* _Activity_:
Give back exactly the lines of the entries below from the line with "ATOM 208 N N" to the line with "ATOM 215 C C", inclusive, and only those.

*** Data supplied Section Begins ***

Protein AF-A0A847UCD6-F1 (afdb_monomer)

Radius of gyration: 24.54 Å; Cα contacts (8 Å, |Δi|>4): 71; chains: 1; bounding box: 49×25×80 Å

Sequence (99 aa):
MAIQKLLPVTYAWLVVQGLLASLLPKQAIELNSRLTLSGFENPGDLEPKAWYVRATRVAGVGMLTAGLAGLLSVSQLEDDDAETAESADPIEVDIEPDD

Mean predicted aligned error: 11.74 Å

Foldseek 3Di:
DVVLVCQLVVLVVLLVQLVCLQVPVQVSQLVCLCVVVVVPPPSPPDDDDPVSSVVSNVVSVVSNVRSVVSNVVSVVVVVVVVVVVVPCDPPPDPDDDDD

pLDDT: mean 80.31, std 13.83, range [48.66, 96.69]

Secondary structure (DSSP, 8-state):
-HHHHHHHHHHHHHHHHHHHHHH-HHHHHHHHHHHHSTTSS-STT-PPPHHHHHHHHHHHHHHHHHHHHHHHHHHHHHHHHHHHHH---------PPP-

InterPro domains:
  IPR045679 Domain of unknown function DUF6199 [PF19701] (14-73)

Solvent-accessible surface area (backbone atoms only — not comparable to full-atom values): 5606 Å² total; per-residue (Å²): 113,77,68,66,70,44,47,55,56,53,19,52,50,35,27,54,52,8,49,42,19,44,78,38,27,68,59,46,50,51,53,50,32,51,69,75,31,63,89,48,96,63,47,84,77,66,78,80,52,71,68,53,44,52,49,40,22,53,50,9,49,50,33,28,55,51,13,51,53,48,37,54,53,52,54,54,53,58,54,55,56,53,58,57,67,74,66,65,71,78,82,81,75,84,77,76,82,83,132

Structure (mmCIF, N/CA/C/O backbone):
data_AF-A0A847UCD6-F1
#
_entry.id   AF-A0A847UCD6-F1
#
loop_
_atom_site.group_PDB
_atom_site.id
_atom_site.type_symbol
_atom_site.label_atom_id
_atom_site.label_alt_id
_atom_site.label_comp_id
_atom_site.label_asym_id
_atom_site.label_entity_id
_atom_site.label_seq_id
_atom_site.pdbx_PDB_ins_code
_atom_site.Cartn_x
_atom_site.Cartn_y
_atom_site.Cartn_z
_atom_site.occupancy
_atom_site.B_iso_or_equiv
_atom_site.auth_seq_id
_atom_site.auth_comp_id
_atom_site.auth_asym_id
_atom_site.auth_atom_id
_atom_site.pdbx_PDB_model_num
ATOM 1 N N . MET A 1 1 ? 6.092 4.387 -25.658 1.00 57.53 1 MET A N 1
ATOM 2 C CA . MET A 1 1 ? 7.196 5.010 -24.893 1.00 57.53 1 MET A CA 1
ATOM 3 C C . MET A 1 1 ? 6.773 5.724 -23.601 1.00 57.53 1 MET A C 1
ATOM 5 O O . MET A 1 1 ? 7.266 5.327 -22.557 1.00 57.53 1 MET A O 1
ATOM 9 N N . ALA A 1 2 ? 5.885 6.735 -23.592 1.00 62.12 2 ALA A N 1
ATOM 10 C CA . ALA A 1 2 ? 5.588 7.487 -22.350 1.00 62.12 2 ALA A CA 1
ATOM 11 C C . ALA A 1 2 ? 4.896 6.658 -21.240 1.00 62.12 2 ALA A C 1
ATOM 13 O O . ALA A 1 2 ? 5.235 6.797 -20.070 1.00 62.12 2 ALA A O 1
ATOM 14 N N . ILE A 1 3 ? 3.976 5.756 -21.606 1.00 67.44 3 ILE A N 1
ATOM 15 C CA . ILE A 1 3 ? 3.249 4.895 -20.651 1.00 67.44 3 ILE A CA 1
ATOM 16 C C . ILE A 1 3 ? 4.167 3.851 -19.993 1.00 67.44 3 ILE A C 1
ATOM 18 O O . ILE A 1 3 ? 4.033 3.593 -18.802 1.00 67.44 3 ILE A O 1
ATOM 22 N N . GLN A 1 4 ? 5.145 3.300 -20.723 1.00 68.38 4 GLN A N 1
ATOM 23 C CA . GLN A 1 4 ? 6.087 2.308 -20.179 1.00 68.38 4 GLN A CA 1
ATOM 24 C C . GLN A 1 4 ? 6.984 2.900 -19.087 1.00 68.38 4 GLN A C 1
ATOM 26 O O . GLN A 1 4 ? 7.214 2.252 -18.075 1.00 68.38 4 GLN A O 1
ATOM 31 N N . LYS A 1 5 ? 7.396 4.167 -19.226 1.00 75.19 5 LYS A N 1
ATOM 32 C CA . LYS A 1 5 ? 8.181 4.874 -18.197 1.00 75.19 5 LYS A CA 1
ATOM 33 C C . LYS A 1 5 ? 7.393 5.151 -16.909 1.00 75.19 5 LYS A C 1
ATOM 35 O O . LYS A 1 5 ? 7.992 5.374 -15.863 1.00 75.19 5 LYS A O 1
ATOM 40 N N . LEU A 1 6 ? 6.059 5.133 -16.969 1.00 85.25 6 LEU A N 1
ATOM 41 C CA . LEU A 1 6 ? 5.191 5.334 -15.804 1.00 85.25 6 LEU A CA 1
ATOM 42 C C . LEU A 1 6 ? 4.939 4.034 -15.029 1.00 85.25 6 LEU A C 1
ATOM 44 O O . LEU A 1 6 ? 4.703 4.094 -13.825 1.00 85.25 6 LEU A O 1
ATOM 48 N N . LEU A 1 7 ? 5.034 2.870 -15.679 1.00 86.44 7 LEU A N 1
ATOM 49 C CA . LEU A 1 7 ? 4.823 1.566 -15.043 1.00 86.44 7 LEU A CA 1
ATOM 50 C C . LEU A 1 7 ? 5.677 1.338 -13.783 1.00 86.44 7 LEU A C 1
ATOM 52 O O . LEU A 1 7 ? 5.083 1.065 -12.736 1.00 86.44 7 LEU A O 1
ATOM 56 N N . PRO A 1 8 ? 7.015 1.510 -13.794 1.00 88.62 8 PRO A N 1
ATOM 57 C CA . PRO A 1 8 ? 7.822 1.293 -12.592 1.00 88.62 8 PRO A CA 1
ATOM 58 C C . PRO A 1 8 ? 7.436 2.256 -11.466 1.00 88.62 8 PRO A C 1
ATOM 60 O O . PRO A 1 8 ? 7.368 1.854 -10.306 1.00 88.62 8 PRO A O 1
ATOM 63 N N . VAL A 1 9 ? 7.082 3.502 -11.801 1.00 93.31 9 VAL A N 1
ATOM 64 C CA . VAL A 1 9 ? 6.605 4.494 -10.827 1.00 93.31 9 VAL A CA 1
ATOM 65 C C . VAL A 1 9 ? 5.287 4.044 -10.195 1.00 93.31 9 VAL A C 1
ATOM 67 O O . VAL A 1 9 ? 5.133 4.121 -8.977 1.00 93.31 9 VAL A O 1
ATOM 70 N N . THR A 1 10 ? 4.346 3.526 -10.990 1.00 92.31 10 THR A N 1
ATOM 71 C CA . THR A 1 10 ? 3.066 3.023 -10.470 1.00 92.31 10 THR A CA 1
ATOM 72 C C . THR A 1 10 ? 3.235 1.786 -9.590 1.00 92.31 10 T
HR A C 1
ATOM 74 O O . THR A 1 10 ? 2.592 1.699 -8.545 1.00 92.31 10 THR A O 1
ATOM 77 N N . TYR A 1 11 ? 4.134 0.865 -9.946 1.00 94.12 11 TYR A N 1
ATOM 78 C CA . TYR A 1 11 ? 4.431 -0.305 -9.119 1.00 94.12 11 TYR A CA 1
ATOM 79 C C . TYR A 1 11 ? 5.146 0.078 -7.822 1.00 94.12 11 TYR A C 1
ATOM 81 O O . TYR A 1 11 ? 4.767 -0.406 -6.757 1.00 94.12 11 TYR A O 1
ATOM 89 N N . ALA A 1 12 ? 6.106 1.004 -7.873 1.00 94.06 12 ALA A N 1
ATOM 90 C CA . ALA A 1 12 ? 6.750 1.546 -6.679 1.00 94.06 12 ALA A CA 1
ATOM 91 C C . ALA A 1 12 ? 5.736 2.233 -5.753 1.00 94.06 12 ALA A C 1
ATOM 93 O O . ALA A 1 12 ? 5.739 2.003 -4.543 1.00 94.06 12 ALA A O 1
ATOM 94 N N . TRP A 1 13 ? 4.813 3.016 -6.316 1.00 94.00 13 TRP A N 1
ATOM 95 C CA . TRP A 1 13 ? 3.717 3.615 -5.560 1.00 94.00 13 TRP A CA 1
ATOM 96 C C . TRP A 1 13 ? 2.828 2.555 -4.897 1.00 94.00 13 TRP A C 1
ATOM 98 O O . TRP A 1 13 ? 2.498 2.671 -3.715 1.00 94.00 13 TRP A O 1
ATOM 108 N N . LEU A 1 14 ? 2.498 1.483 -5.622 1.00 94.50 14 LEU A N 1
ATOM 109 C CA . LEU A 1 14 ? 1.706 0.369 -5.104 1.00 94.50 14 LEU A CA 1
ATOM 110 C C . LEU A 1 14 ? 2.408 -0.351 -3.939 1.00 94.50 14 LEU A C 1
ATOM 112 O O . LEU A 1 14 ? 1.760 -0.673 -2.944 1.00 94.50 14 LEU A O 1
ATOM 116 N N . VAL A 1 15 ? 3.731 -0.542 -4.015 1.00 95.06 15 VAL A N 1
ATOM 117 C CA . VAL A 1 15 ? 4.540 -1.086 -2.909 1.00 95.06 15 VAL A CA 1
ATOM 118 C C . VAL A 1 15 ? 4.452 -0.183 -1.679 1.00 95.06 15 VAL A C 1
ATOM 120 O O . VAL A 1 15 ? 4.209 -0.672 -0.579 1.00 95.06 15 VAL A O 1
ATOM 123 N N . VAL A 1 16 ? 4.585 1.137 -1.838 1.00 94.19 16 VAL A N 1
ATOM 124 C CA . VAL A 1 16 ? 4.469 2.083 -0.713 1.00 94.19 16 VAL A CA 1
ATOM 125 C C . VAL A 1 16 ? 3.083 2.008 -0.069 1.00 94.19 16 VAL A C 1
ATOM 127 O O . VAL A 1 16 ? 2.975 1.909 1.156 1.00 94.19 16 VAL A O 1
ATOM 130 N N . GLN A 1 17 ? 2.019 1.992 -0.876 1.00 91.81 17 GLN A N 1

*** Data supplied Section Ends ***
*** Data supplied Section Begins ***

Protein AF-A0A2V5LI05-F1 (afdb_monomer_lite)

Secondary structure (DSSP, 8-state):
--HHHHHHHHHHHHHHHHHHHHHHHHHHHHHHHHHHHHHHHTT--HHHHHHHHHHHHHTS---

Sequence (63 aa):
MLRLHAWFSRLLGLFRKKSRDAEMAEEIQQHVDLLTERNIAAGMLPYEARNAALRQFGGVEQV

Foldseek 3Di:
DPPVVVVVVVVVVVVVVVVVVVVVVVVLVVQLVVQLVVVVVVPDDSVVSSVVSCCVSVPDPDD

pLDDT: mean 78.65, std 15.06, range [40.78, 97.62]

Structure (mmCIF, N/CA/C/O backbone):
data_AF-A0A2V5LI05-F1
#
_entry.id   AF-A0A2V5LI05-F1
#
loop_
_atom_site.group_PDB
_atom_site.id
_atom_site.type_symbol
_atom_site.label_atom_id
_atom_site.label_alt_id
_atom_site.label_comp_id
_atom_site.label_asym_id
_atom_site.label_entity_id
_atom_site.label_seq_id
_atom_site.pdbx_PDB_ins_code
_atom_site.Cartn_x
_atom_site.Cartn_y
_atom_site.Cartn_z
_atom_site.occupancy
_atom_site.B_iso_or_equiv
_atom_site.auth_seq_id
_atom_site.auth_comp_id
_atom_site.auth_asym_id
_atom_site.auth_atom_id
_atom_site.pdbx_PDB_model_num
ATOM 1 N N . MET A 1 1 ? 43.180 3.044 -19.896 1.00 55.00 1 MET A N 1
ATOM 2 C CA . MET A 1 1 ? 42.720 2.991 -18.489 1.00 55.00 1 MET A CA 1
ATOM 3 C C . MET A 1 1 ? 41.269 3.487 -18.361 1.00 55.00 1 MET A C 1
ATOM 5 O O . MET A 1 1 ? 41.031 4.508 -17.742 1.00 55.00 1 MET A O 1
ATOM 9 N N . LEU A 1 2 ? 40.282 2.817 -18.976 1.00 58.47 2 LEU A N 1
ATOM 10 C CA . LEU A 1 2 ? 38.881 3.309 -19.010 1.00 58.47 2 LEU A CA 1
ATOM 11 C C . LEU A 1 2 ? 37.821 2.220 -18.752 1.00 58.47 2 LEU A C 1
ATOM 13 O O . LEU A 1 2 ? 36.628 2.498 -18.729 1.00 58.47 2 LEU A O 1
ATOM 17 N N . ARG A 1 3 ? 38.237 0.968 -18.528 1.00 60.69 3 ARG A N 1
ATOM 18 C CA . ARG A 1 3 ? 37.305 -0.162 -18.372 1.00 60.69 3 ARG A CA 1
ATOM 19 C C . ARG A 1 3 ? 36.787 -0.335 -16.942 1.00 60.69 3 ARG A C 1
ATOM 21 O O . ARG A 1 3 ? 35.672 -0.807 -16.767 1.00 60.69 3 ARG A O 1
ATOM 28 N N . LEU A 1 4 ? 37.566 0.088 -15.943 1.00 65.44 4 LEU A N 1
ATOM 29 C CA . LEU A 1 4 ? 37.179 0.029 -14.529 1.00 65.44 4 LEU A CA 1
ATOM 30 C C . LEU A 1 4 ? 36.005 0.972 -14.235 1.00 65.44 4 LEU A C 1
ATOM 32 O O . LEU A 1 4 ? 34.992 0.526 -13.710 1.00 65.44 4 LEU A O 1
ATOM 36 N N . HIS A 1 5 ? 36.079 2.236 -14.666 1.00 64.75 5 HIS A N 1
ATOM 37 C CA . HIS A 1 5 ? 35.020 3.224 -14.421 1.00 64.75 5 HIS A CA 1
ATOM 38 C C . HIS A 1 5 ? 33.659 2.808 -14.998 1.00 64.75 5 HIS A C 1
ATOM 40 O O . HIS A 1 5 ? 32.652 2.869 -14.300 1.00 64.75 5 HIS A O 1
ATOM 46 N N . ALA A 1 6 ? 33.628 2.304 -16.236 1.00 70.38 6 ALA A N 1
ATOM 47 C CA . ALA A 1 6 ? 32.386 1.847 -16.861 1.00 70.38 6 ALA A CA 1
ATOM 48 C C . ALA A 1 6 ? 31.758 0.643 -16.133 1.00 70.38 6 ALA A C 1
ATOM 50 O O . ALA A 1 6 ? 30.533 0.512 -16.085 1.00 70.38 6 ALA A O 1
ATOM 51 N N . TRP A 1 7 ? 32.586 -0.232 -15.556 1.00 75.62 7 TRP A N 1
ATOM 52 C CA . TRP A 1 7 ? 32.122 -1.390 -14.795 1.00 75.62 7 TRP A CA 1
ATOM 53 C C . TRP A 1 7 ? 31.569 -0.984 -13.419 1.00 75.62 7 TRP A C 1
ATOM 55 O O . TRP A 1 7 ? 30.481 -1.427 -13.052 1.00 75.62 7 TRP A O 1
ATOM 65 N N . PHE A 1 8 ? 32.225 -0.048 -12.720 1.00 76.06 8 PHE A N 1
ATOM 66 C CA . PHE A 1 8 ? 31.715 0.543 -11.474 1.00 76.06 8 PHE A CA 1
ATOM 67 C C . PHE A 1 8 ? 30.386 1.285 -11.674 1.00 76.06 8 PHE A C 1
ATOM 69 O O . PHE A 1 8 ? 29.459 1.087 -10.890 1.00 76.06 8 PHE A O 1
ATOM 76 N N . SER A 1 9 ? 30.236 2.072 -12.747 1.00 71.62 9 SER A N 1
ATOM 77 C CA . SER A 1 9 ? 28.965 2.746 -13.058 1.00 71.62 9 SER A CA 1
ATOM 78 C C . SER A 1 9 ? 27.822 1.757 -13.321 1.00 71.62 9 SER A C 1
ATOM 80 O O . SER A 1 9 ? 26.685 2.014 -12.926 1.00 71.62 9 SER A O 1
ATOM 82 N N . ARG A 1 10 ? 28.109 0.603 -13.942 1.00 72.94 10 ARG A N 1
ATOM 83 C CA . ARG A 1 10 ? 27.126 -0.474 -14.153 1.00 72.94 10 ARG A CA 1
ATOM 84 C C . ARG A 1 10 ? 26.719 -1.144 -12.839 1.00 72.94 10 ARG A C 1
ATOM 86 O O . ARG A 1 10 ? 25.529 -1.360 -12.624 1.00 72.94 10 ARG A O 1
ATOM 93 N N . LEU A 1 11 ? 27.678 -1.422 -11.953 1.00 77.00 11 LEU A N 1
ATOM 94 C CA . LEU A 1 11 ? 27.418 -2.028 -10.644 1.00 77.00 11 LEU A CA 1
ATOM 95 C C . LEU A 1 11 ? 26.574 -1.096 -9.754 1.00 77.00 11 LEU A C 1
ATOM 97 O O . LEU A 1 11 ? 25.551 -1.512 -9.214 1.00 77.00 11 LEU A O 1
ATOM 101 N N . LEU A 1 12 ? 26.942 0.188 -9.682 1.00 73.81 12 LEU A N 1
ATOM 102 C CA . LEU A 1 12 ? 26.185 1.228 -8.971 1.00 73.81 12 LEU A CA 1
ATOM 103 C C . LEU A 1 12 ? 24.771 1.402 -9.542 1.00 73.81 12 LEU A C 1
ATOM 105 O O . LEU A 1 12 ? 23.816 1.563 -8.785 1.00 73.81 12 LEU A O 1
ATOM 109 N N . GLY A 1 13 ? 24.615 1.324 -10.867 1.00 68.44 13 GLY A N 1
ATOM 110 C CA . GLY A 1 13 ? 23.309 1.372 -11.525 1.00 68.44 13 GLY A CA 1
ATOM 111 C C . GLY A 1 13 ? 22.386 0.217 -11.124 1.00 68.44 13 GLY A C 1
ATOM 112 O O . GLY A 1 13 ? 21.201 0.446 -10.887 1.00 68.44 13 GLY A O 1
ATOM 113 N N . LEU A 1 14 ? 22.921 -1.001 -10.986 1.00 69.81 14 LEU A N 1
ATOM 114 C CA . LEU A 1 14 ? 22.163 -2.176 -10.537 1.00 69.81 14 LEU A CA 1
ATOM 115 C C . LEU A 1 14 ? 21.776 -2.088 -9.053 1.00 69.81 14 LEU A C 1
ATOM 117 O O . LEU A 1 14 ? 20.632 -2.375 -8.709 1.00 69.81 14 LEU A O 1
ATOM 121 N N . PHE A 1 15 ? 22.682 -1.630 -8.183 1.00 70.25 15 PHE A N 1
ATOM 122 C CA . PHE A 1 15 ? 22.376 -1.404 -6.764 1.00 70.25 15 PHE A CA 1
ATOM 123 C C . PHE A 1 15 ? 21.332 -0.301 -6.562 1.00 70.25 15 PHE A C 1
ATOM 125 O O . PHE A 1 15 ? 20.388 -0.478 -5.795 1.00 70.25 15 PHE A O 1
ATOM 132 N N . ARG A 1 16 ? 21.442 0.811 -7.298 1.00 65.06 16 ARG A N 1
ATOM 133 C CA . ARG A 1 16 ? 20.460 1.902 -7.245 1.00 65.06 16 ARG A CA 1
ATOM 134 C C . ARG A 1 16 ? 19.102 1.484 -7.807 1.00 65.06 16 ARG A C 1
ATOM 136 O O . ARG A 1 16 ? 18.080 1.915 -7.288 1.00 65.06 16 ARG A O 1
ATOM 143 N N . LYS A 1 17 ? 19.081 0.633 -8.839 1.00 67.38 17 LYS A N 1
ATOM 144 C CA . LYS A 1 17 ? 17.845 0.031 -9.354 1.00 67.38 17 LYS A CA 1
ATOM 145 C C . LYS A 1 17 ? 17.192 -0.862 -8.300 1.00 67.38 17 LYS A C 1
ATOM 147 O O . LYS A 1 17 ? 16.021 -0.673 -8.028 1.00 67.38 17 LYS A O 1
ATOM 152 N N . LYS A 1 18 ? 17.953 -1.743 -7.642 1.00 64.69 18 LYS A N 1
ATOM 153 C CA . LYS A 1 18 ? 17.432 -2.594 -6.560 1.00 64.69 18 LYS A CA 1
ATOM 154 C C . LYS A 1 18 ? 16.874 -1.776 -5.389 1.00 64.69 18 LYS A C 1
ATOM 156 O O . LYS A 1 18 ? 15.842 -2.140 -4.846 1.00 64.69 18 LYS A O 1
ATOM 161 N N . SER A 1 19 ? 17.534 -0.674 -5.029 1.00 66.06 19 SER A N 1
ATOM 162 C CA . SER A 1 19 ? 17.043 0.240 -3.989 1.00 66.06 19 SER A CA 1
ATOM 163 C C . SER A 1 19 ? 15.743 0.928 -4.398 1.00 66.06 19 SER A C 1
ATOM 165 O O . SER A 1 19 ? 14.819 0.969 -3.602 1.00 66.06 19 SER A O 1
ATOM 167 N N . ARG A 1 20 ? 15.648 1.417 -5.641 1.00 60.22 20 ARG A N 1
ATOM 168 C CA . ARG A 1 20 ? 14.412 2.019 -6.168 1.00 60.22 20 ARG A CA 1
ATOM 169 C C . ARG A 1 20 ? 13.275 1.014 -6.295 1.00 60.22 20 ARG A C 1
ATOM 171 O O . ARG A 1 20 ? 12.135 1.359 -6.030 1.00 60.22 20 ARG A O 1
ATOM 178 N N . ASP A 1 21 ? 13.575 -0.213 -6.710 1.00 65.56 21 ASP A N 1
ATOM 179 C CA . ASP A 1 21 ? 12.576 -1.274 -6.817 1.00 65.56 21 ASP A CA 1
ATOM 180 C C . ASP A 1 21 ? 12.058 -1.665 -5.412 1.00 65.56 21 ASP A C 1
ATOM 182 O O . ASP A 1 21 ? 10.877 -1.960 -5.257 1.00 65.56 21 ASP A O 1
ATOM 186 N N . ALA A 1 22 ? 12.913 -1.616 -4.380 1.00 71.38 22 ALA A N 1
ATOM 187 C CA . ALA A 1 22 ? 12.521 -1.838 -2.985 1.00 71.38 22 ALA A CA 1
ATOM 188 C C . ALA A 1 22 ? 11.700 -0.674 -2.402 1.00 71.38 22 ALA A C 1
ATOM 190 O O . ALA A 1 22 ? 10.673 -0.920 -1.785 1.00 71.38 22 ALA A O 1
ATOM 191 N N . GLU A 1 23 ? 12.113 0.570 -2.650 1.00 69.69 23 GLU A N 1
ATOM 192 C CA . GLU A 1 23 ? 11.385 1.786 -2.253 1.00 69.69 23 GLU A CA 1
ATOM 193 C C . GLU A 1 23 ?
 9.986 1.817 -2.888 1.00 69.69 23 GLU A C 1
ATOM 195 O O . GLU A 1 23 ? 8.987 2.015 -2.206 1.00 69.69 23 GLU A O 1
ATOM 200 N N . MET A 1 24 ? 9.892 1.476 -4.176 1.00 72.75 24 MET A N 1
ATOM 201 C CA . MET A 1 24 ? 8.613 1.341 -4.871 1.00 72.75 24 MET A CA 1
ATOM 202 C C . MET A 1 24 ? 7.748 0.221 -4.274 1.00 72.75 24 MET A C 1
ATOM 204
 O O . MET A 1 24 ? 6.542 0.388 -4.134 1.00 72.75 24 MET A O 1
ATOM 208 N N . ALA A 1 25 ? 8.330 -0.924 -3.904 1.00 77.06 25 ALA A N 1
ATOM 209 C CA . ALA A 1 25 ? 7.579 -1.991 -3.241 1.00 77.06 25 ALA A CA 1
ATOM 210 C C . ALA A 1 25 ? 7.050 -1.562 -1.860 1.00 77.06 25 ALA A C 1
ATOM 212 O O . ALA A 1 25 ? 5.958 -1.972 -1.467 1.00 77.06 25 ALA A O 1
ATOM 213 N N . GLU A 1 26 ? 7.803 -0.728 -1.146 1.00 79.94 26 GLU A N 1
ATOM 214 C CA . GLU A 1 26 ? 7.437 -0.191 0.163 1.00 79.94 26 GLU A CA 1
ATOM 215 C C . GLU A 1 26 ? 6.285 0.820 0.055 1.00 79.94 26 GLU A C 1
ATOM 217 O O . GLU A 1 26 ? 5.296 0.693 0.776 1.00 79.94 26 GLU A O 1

*** Data supplied Section Ends ***

* _Solution below_:
ATOM 208 N N . ALA A 1 25 ? 8.330 -0.924 -3.904 1.00 77.06 25 ALA A N 1
ATOM 209 C CA . ALA A 1 25 ? 7.579 -1.991 -3.241 1.00 77.06 25 ALA A CA 1
ATOM 210 C C . ALA A 1 25 ? 7.050 -1.562 -1.860 1.00 77.06 25 ALA A C 1
ATOM 212 O O . ALA A 1 25 ? 5.958 -1.972 -1.467 1.00 77.06 25 ALA A O 1
ATOM 213 N N . GLU A 1 26 ? 7.803 -0.728 -1.146 1.00 79.94 26 GLU A N 1
ATOM 214 C CA . GLU A 1 26 ? 7.437 -0.191 0.163 1.00 79.94 26 GLU A CA 1
ATOM 215 C C . GLU A 1 26 ? 6.285 0.820 0.055 1.00 79.94 26 GLU A C 1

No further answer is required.